Items listed in a dataset:
*** Begin section ***
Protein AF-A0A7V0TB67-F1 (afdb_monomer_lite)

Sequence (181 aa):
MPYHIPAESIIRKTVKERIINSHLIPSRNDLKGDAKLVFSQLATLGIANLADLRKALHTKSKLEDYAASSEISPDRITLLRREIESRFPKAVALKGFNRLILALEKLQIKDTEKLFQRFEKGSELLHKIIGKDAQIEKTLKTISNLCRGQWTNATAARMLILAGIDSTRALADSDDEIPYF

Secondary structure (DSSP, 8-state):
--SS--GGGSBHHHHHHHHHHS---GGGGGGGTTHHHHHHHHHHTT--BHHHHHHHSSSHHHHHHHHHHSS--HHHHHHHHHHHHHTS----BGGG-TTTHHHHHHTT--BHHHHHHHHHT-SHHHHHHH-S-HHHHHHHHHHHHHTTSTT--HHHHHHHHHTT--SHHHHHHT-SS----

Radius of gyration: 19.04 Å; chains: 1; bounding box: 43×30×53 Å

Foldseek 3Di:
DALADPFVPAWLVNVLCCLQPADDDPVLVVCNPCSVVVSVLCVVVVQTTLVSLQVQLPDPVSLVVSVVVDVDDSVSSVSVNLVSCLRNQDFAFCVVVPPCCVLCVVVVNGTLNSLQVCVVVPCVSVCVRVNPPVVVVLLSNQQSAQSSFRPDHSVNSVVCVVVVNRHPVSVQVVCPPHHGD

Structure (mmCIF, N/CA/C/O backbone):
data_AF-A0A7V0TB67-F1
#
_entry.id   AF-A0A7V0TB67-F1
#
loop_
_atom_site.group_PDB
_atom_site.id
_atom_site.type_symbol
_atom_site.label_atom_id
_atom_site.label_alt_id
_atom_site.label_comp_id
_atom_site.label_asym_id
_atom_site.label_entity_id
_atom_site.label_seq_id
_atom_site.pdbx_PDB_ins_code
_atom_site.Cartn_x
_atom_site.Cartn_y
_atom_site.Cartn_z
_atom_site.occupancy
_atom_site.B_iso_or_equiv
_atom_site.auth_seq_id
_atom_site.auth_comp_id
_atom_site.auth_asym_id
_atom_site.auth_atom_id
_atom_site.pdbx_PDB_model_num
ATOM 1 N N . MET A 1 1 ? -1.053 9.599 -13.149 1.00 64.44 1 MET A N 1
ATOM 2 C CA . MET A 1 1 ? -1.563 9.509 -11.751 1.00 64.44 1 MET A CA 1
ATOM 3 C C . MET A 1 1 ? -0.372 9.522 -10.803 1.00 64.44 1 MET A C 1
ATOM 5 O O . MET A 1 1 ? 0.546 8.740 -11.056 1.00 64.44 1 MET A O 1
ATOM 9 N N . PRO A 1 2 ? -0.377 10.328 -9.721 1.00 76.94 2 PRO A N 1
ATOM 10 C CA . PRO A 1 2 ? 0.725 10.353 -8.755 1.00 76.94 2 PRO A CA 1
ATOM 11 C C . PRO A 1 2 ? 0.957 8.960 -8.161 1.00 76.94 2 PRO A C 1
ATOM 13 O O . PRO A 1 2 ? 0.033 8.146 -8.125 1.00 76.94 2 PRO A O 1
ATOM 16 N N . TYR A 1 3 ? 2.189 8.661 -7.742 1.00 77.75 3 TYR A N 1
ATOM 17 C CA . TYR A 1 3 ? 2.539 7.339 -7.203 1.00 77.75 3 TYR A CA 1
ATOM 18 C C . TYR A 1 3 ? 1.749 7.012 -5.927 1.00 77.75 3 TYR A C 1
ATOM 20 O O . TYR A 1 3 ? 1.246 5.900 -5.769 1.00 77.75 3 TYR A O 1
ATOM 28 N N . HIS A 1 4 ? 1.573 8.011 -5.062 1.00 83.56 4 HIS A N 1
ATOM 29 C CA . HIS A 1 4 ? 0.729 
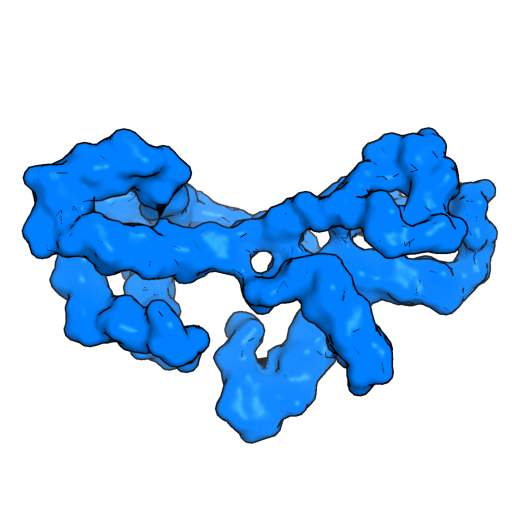7.936 -3.877 1.00 83.56 4 HIS A CA 1
ATOM 30 C C . HIS A 1 4 ? -0.570 8.713 -4.067 1.00 83.56 4 HIS A C 1
ATOM 32 O O . HIS A 1 4 ? -0.607 9.742 -4.744 1.00 83.56 4 HIS A O 1
ATOM 38 N N . ILE A 1 5 ? -1.632 8.221 -3.432 1.00 85.19 5 ILE A N 1
ATOM 39 C CA . ILE A 1 5 ? -2.906 8.933 -3.340 1.00 85.19 5 ILE A CA 1
ATOM 40 C C . ILE A 1 5 ? -2.765 10.180 -2.445 1.00 8
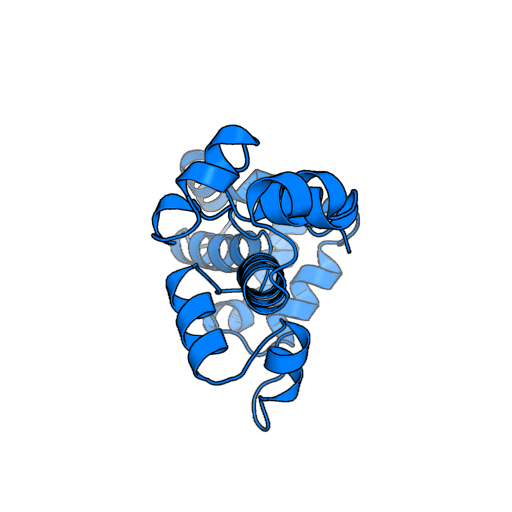5.19 5 ILE A C 1
ATOM 42 O O . ILE A 1 5 ? -2.018 10.133 -1.464 1.00 85.19 5 ILE A O 1
ATOM 46 N N . PRO A 1 6 ? -3.492 11.273 -2.737 1.00 87.69 6 PRO A N 1
ATOM 47 C CA . PRO A 1 6 ? -3.482 12.487 -1.918 1.00 87.69 6 PRO A CA 1
ATOM 48 C C . PRO A 1 6 ? -4.259 12.262 -0.610 1.00 87.69 6 PRO A C 1
ATOM 50 O O . PRO A 1 6 ? -5.467 12.492 -0.539 1.00 87.69 6 PRO A O 1
ATOM 53 N N . ALA A 1 7 ? -3.584 11.761 0.425 1.00 89.38 7 ALA A N 1
ATOM 54 C CA . ALA A 1 7 ? -4.207 11.300 1.668 1.00 89.38 7 ALA A CA 1
ATOM 55 C C . ALA A 1 7 ? -4.950 12.410 2.435 1.00 89.38 7 ALA A C 1
ATOM 57 O O . ALA A 1 7 ? -5.980 12.159 3.056 1.00 89.38 7 ALA A O 1
ATOM 58 N N . GLU A 1 8 ? -4.472 13.643 2.346 1.00 92.88 8 GLU A N 1
ATOM 59 C CA . GLU A 1 8 ? -5.051 14.827 2.980 1.00 92.88 8 GLU A CA 1
ATOM 60 C C . GLU A 1 8 ? -6.427 15.172 2.392 1.00 92.88 8 GLU A C 1
ATOM 62 O O . GLU A 1 8 ? -7.296 15.685 3.092 1.00 92.88 8 GLU A O 1
ATOM 67 N N . SER A 1 9 ? -6.649 14.843 1.115 1.00 91.44 9 SER A N 1
ATOM 68 C CA . SER A 1 9 ? -7.911 15.111 0.413 1.00 91.44 9 SER A CA 1
ATOM 69 C C . SER A 1 9 ? -9.007 14.077 0.698 1.00 91.44 9 SER A C 1
ATOM 71 O O . SER A 1 9 ? -10.181 14.316 0.419 1.00 91.44 9 SER A O 1
ATOM 73 N N . ILE A 1 10 ? -8.645 12.920 1.262 1.00 91.44 10 ILE A N 1
ATOM 74 C CA . ILE A 1 10 ? -9.581 11.823 1.514 1.00 91.44 10 ILE A CA 1
ATOM 75 C C . ILE A 1 10 ? -10.114 11.961 2.936 1.00 91.44 10 ILE A C 1
ATOM 77 O O . ILE A 1 10 ? -9.465 11.564 3.905 1.00 91.44 10 ILE A O 1
ATOM 81 N N . ILE A 1 11 ? -11.321 12.509 3.063 1.00 94.00 11 ILE A N 1
ATOM 82 C CA . ILE A 1 11 ? -11.955 12.728 4.363 1.00 94.00 11 ILE A CA 1
ATOM 83 C C . ILE A 1 11 ? -12.291 11.406 5.067 1.00 94.00 11 ILE A C 1
ATOM 85 O O . ILE A 1 11 ? -12.636 10.400 4.441 1.00 94.00 11 ILE A O 1
ATOM 89 N N . ARG A 1 12 ? -12.271 11.425 6.403 1.00 93.38 12 ARG A N 1
ATOM 90 C CA . ARG A 1 12 ? -12.558 10.271 7.271 1.00 93.38 12 ARG A CA 1
ATOM 91 C C . ARG A 1 12 ? -13.859 9.552 6.895 1.00 93.38 12 ARG A C 1
ATOM 93 O O . ARG A 1 12 ? -13.909 8.322 6.901 1.00 93.38 12 ARG A O 1
ATOM 100 N N . LYS A 1 13 ? -14.913 10.307 6.558 1.00 91.75 13 LYS A N 1
ATOM 101 C CA . LYS A 1 13 ? -16.224 9.756 6.170 1.00 91.75 13 LYS A CA 1
ATOM 102 C C . LYS A 1 13 ? -16.117 8.855 4.934 1.00 91.75 13 LYS A C 1
ATOM 104 O O . LYS A 1 13 ? -16.647 7.750 4.966 1.00 91.75 13 LYS A O 1
ATOM 109 N N . THR A 1 14 ? -15.370 9.279 3.918 1.00 91.94 14 THR A N 1
ATOM 110 C CA . THR A 1 14 ? -15.120 8.500 2.698 1.00 91.94 14 THR A CA 1
ATOM 111 C C . THR A 1 14 ? -14.343 7.221 3.002 1.00 91.94 14 THR A C 1
ATOM 113 O O . THR A 1 14 ? -14.675 6.162 2.479 1.00 91.94 14 THR A O 1
ATOM 116 N N . VAL A 1 15 ? -13.348 7.280 3.896 1.00 91.44 15 VAL A N 1
ATOM 117 C CA . VAL A 1 15 ? -12.601 6.082 4.327 1.00 91.44 15 VAL A CA 1
ATOM 118 C C . VAL A 1 15 ? -13.531 5.072 5.008 1.00 91.44 15 VAL A C 1
ATOM 120 O O . VAL A 1 15 ? -13.491 3.885 4.682 1.00 91.44 15 VAL A O 1
ATOM 123 N N . LYS A 1 16 ? -14.398 5.545 5.912 1.00 93.19 16 LYS A N 1
ATOM 124 C CA . LYS A 1 16 ? -15.398 4.721 6.605 1.00 93.19 16 LYS A CA 1
ATOM 125 C C . LYS A 1 16 ? -16.361 4.054 5.624 1.00 93.19 16 LYS A C 1
ATOM 127 O O . LYS A 1 16 ? -16.552 2.845 5.683 1.00 93.19 16 LYS A O 1
ATOM 132 N N . GLU A 1 17 ? -16.978 4.841 4.744 1.00 92.38 17 GLU A N 1
ATOM 133 C CA . GLU A 1 17 ? -17.941 4.346 3.752 1.00 92.38 17 GLU A CA 1
ATOM 134 C C . GLU A 1 17 ? -17.304 3.309 2.839 1.00 92.38 17 GLU A C 1
ATOM 136 O O . GLU A 1 17 ? -17.895 2.261 2.596 1.00 92.38 17 GLU A O 1
ATOM 141 N N . ARG A 1 18 ? -16.057 3.544 2.425 1.00 90.25 18 ARG A N 1
ATOM 142 C CA . ARG A 1 18 ? -15.297 2.568 1.658 1.00 90.25 18 ARG A CA 1
ATOM 143 C C . ARG A 1 18 ? -15.132 1.266 2.431 1.00 90.25 18 ARG A C 1
ATOM 145 O O . ARG A 1 18 ? -15.474 0.240 1.879 1.00 90.25 18 ARG A O 1
ATOM 152 N N . ILE A 1 19 ? -14.667 1.285 3.683 1.00 90.81 19 ILE A N 1
ATOM 153 C CA . ILE A 1 19 ? -14.490 0.056 4.487 1.00 90.81 19 ILE A CA 1
ATOM 154 C C . ILE A 1 19 ? -15.802 -0.726 4.637 1.00 90.81 19 ILE A C 1
ATOM 156 O O . ILE A 1 19 ? -15.795 -1.948 4.520 1.00 90.81 19 ILE A O 1
ATOM 160 N N . ILE A 1 20 ? -16.918 -0.032 4.872 1.00 91.38 20 ILE A N 1
ATOM 161 C CA . ILE A 1 20 ? -18.237 -0.660 5.037 1.00 91.38 20 ILE A CA 1
ATOM 162 C C . ILE A 1 20 ? -18.713 -1.292 3.722 1.00 91.38 20 ILE A C 1
ATOM 164 O O . ILE A 1 20 ? -19.186 -2.428 3.727 1.00 91.38 20 ILE A O 1
ATOM 168 N N . ASN A 1 21 ? -18.568 -0.570 2.608 1.00 89.19 21 ASN A N 1
ATOM 169 C CA . ASN A 1 21 ? -19.182 -0.932 1.331 1.00 89.19 21 ASN A CA 1
ATOM 170 C C . ASN A 1 21 ? -18.273 -1.779 0.426 1.00 89.19 21 ASN A C 1
ATOM 172 O O . ASN A 1 21 ? -18.773 -2.465 -0.459 1.00 89.19 21 ASN A O 1
ATOM 176 N N . SER A 1 22 ? -16.952 -1.755 0.619 1.00 83.75 22 SER A N 1
ATOM 177 C CA . SER A 1 22 ? -16.020 -2.526 -0.208 1.00 83.75 22 SER A CA 1
ATOM 178 C C . SER A 1 22 ? -16.046 -4.000 0.163 1.00 83.75 22 SER A C 1
ATOM 180 O O . SER A 1 22 ? -16.138 -4.339 1.344 1.00 83.75 22 SER A O 1
ATOM 182 N N . HIS A 1 23 ? -15.851 -4.893 -0.804 1.00 82.12 23 HIS A N 1
ATOM 183 C CA . HIS A 1 23 ? -15.321 -6.212 -0.473 1.00 82.12 23 HIS A CA 1
ATOM 184 C C . HIS A 1 23 ? -13.952 -6.016 0.182 1.00 82.12 23 HIS A C 1
ATOM 186 O O . HIS A 1 23 ? -13.141 -5.235 -0.297 1.00 82.12 23 HIS A O 1
ATOM 192 N N . LEU A 1 24 ? -13.738 -6.612 1.349 1.00 84.25 24 LEU A N 1
ATOM 193 C CA . LEU A 1 24 ? -12.429 -6.628 1.989 1.00 84.25 24 LEU A CA 1
ATOM 194 C C . LEU A 1 24 ? -11.886 -8.042 1.846 1.00 84.25 24 LEU A C 1
ATOM 196 O O . LEU A 1 24 ? -12.653 -9.001 1.751 1.00 84.25 24 LEU A O 1
ATOM 200 N N . ILE A 1 25 ? -10.563 -8.184 1.884 1.00 82.94 25 ILE A N 1
ATOM 201 C CA . ILE A 1 25 ? -9.974 -9.518 1.987 1.00 82.94 25 ILE A CA 1
ATOM 202 C C . ILE A 1 25 ? -10.506 -10.223 3.249 1.00 82.94 25 ILE A C 1
ATOM 204 O O . ILE A 1 25 ? -10.755 -9.545 4.253 1.00 82.94 25 ILE A O 1
ATOM 208 N N . PRO A 1 26 ? -10.636 -11.563 3.251 1.00 83.44 26 PRO A N 1
ATOM 209 C CA . PRO A 1 26 ? -11.291 -12.293 4.339 1.00 83.44 26 PRO A CA 1
ATOM 210 C C . PRO A 1 26 ? -10.768 -11.937 5.735 1.00 83.44 26 PRO A C 1
ATOM 212 O O . PRO A 1 26 ? -11.550 -11.676 6.642 1.00 83.44 26 PRO A O 1
ATOM 215 N N . SER A 1 27 ? -9.447 -11.792 5.881 1.00 85.25 27 SER A N 1
ATOM 216 C CA . SER A 1 27 ? -8.783 -11.425 7.144 1.00 85.25 27 SER A CA 1
ATOM 217 C C . SER A 1 27 ? -9.072 -10.005 7.648 1.00 85.25 27 SER A C 1
ATOM 219 O O . SER A 1 27 ? -8.587 -9.619 8.708 1.00 85.25 27 SER A O 1
ATOM 221 N N . ARG A 1 28 ? -9.809 -9.197 6.881 1.00 87.06 28 ARG A N 1
ATOM 222 C CA . ARG A 1 28 ? -10.180 -7.816 7.209 1.00 87.06 28 ARG A CA 1
ATOM 223 C C . ARG A 1 28 ? -11.686 -7.599 7.238 1.00 87.06 28 ARG A C 1
ATOM 225 O O . ARG A 1 28 ? -12.100 -6.498 7.585 1.00 87.06 28 ARG A O 1
ATOM 232 N N . ASN A 1 29 ? -12.499 -8.604 6.909 1.00 87.88 29 ASN A N 1
ATOM 233 C CA . ASN A 1 29 ? -13.958 -8.468 6.903 1.00 87.88 29 ASN A CA 1
ATOM 234 C C . ASN A 1 29 ? -14.512 -8.050 8.258 1.00 87.88 29 ASN A C 1
ATOM 236 O O . ASN A 1 29 ? -15.467 -7.272 8.307 1.00 87.88 29 ASN A O 1
ATOM 240 N N . ASP A 1 30 ? -13.847 -8.469 9.333 1.00 87.56 30 ASP A N 1
ATOM 241 C CA . ASP A 1 30 ? -14.205 -8.051 10.675 1.00 87.56 30 ASP A CA 1
ATOM 242 C C . ASP A 1 30 ? -14.320 -6.533 10.758 1.00 87.56 30 ASP A C 1
ATOM 244 O O . ASP A 1 30 ? -15.236 -6.078 11.438 1.00 87.56 30 ASP A O 1
ATOM 248 N N . LEU A 1 31 ? -13.477 -5.747 10.054 1.00 89.19 31 LEU A N 1
ATOM 249 C CA . LEU A 1 31 ? -13.468 -4.271 10.071 1.00 89.19 31 LEU A CA 1
ATOM 250 C C . LEU A 1 31 ? -14.831 -3.639 9.787 1.00 89.19 31 LEU A C 1
ATOM 252 O O . LEU A 1 31 ? -15.081 -2.525 10.241 1.00 89.19 31 LEU A O 1
ATOM 256 N N . LYS A 1 32 ? -15.725 -4.337 9.084 1.00 90.69 32 LYS A N 1
ATOM 257 C CA . LYS A 1 32 ? -17.068 -3.838 8.772 1.00 90.69 32 LYS A CA 1
ATOM 258 C C . LYS A 1 32 ? -17.972 -3.762 9.999 1.00 90.69 32 LYS A C 1
ATOM 260 O O . LYS A 1 32 ? -18.711 -2.789 10.132 1.00 90.69 32 LYS A O 1
ATOM 265 N N . GLY A 1 33 ? -17.898 -4.758 10.886 1.00 84.06 33 GLY A N 1
ATOM 266 C CA . GLY A 1 33 ? -18.877 -4.973 11.961 1.00 84.06 33 GLY A CA 1
ATOM 267 C C . GLY A 1 33 ? -19.054 -3.783 12.908 1.00 84.06 33 GLY A C 1
ATOM 268 O O . GLY A 1 33 ? -20.179 -3.420 13.234 1.00 84.06 33 GLY A O 1
ATOM 269 N N . ASP A 1 34 ? -17.961 -3.115 13.281 1.00 84.38 34 ASP A N 1
ATOM 270 C CA . ASP A 1 34 ? -17.976 -1.963 14.196 1.00 84.38 34 ASP A CA 1
ATOM 271 C C . ASP A 1 34 ? -17.495 -0.650 13.549 1.00 84.38 34 ASP A C 1
ATOM 273 O O . ASP A 1 34 ? -17.285 0.339 14.251 1.00 84.38 34 ASP A O 1
ATOM 277 N N . ALA A 1 35 ? -17.337 -0.602 12.217 1.00 87.38 35 ALA A N 1
ATOM 278 C CA . ALA A 1 35 ? -16.730 0.541 11.526 1.00 87.38 35 ALA A CA 1
ATOM 279 C C . ALA A 1 35 ? -17.376 1.878 11.924 1.00 87.38 35 ALA A C 1
ATOM 281 O O . ALA A 1 35 ? -16.706 2.899 12.051 1.00 87.38 35 ALA A O 1
ATOM 282 N N . LYS A 1 36 ? -18.693 1.893 12.154 1.00 88.62 36 LYS A N 1
ATOM 283 C CA . LYS A 1 36 ? -19.406 3.094 12.607 1.00 88.62 36 LYS A CA 1
ATOM 284 C C . LYS A 1 36 ? -18.925 3.575 13.980 1.00 88.62 36 LYS A C 1
ATOM 286 O O . LYS A 1 36 ? -18.731 4.779 14.139 1.00 88.62 36 LYS A O 1
ATOM 291 N N . LEU A 1 37 ? -18.724 2.663 14.930 1.00 86.75 37 LEU A N 1
ATOM 292 C CA . LEU A 1 37 ? -18.267 2.970 16.285 1.00 86.75 37 LEU A CA 1
ATOM 293 C C . LEU A 1 37 ? -16.826 3.485 16.250 1.00 86.75 37 LEU A C 1
ATOM 295 O O . LEU A 1 37 ? -16.568 4.610 16.675 1.00 86.75 37 LEU A O 1
ATOM 299 N N . VAL A 1 38 ? -15.928 2.725 15.615 1.00 87.75 38 VAL A N 1
ATOM 300 C CA . VAL A 1 38 ? -14.506 3.074 15.487 1.00 87.75 38 VAL A CA 1
ATOM 301 C C . VAL A 1 38 ? -14.329 4.448 14.845 1.00 87.75 38 VAL A C 1
ATOM 303 O O . VAL A 1 38 ? -13.635 5.311 15.374 1.00 87.75 38 VAL A O 1
ATOM 306 N N . PHE A 1 39 ? -15.009 4.715 13.727 1.00 90.06 39 PHE A N 1
ATOM 307 C CA . PHE A 1 39 ? -14.893 6.005 13.044 1.00 90.06 39 PHE A CA 1
ATOM 308 C C . PHE A 1 39 ? -15.582 7.171 13.764 1.00 90.06 39 PHE A C 1
ATOM 310 O O . PHE A 1 39 ? -15.283 8.327 13.445 1.00 90.06 39 PHE A O 1
ATOM 317 N N . SER A 1 40 ? -16.471 6.893 14.719 1.00 88.56 40 SER A N 1
ATOM 318 C CA . SER A 1 40 ? -17.028 7.910 15.615 1.00 88.56 40 SER A CA 1
ATOM 319 C C . SER A 1 40 ? -16.032 8.266 16.719 1.00 88.56 40 SER A C 1
ATOM 321 O O . SER A 1 40 ? -15.794 9.445 16.952 1.00 88.56 40 SER A O 1
ATOM 323 N N . GLN A 1 41 ? -15.355 7.279 17.309 1.00 86.31 41 GLN A N 1
ATOM 324 C CA . GLN A 1 41 ? -14.279 7.508 18.285 1.00 86.31 41 GLN A CA 1
ATOM 325 C C . GLN A 1 41 ? -13.046 8.172 17.647 1.00 86.31 41 GLN A C 1
ATOM 327 O O . GLN A 1 41 ? -12.434 9.062 18.224 1.00 86.31 41 GLN A O 1
ATOM 332 N N . LEU A 1 42 ? -12.704 7.833 16.401 1.00 85.38 42 LEU A N 1
ATOM 333 C CA . LEU A 1 42 ? -11.675 8.563 15.647 1.00 85.38 42 LEU A CA 1
ATOM 334 C C . LEU A 1 42 ? -12.047 10.045 15.458 1.00 85.38 42 LEU A C 1
ATOM 336 O O . LEU A 1 42 ? -11.171 10.908 15.439 1.00 85.38 42 LEU A O 1
ATOM 340 N N . ALA A 1 43 ? -13.340 10.354 15.318 1.00 87.75 43 ALA A N 1
ATOM 341 C CA . ALA A 1 43 ? -13.804 11.725 15.139 1.00 87.75 43 ALA A CA 1
ATOM 342 C C . ALA A 1 43 ? -13.599 12.586 16.390 1.00 87.75 43 ALA A C 1
ATOM 344 O O . ALA A 1 43 ? -13.194 13.739 16.257 1.00 87.75 43 ALA A O 1
ATOM 345 N N . THR A 1 44 ? -13.854 12.036 17.582 1.00 86.50 44 THR A N 1
ATOM 346 C CA . THR A 1 44 ? -13.678 12.757 18.856 1.00 86.50 44 THR A CA 1
ATOM 347 C C . THR A 1 44 ? -12.211 13.083 19.137 1.00 86.50 44 THR A C 1
ATOM 349 O O . THR A 1 44 ? -11.920 14.052 19.828 1.00 86.50 44 THR A O 1
ATOM 352 N N . LEU A 1 45 ? -11.289 12.334 18.528 1.00 82.19 45 LEU A N 1
ATOM 353 C CA . LEU A 1 45 ? -9.841 12.534 18.609 1.00 82.19 45 LEU A CA 1
ATOM 354 C C . LEU A 1 45 ? -9.290 13.484 17.529 1.00 82.19 45 LEU A C 1
ATOM 356 O O . LEU A 1 45 ? -8.079 13.584 17.346 1.00 82.19 45 LEU A O 1
ATOM 360 N N . GLY A 1 46 ? -10.163 14.173 16.786 1.00 86.25 46 GLY A N 1
ATOM 361 C CA . GLY A 1 46 ? -9.763 15.185 15.804 1.00 86.25 46 GLY A CA 1
ATOM 362 C C . GLY A 1 46 ? -9.191 14.631 14.494 1.00 86.25 46 GLY A C 1
ATOM 363 O O . GLY A 1 46 ? -8.659 15.393 13.694 1.00 86.25 46 GLY A O 1
ATOM 364 N N . ILE A 1 47 ? -9.309 13.325 14.232 1.00 88.94 47 ILE A N 1
ATOM 365 C CA . ILE A 1 47 ? -8.815 12.707 12.992 1.00 88.94 47 ILE A CA 1
ATOM 366 C C . ILE A 1 47 ? -9.767 13.065 11.848 1.00 88.94 47 ILE A C 1
ATOM 368 O O . ILE A 1 47 ? -10.899 12.577 11.811 1.00 88.94 47 ILE A O 1
ATOM 372 N N . ALA A 1 48 ? -9.343 13.908 10.905 1.00 91.44 48 ALA A N 1
ATOM 373 C CA . ALA A 1 48 ? -10.219 14.463 9.871 1.00 91.44 48 ALA A CA 1
ATOM 374 C C . ALA A 1 48 ? -10.107 13.739 8.521 1.00 91.44 48 ALA A C 1
ATOM 376 O O . ALA A 1 48 ? -11.107 13.604 7.808 1.00 91.44 48 ALA A O 1
ATOM 377 N N . ASN A 1 49 ? -8.918 13.245 8.174 1.00 93.12 49 ASN A N 1
ATOM 378 C CA . ASN A 1 49 ? -8.624 12.662 6.861 1.00 93.12 49 ASN A CA 1
ATOM 379 C C . ASN A 1 49 ? -7.746 11.393 6.943 1.00 93.12 49 ASN A C 1
ATOM 381 O O . ASN A 1 49 ? -7.378 10.921 8.022 1.00 93.12 49 ASN A O 1
ATOM 385 N N . LEU A 1 50 ? -7.440 10.800 5.785 1.00 92.44 50 LEU A N 1
ATOM 386 C CA . LEU A 1 50 ? -6.626 9.588 5.676 1.00 92.44 50 LEU A CA 1
ATOM 387 C C . LEU A 1 50 ? -5.176 9.809 6.135 1.00 92.44 50 LEU A C 1
ATOM 389 O O . LEU A 1 50 ? -4.578 8.880 6.677 1.00 92.44 50 LEU A O 1
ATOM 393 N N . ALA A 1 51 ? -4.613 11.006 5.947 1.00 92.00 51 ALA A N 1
*** End section ***
Your goal:
The answer is the lines above between the line holding "ATOM 142 C CA" and the line holding "ATOM 152 N N", inclusive, each written out exactly, and no others.

Solved problem:
ATOM 142 C CA . ARG A 1 18 ? -15.297 2.568 1.658 1.00 90.25 18 ARG A CA 1
ATOM 143 C C . ARG A 1 18 ? -15.132 1.266 2.431 1.00 90.25 18 ARG A C 1
ATOM 145 O O . ARG A 1 18 ? -15.474 0.240 1.879 1.00 90.25 18 ARG A O 1
ATOM 152 N N . ILE A 1 19 ? -14.667 1.285 3.683 1.00 90.81 19 ILE A N 1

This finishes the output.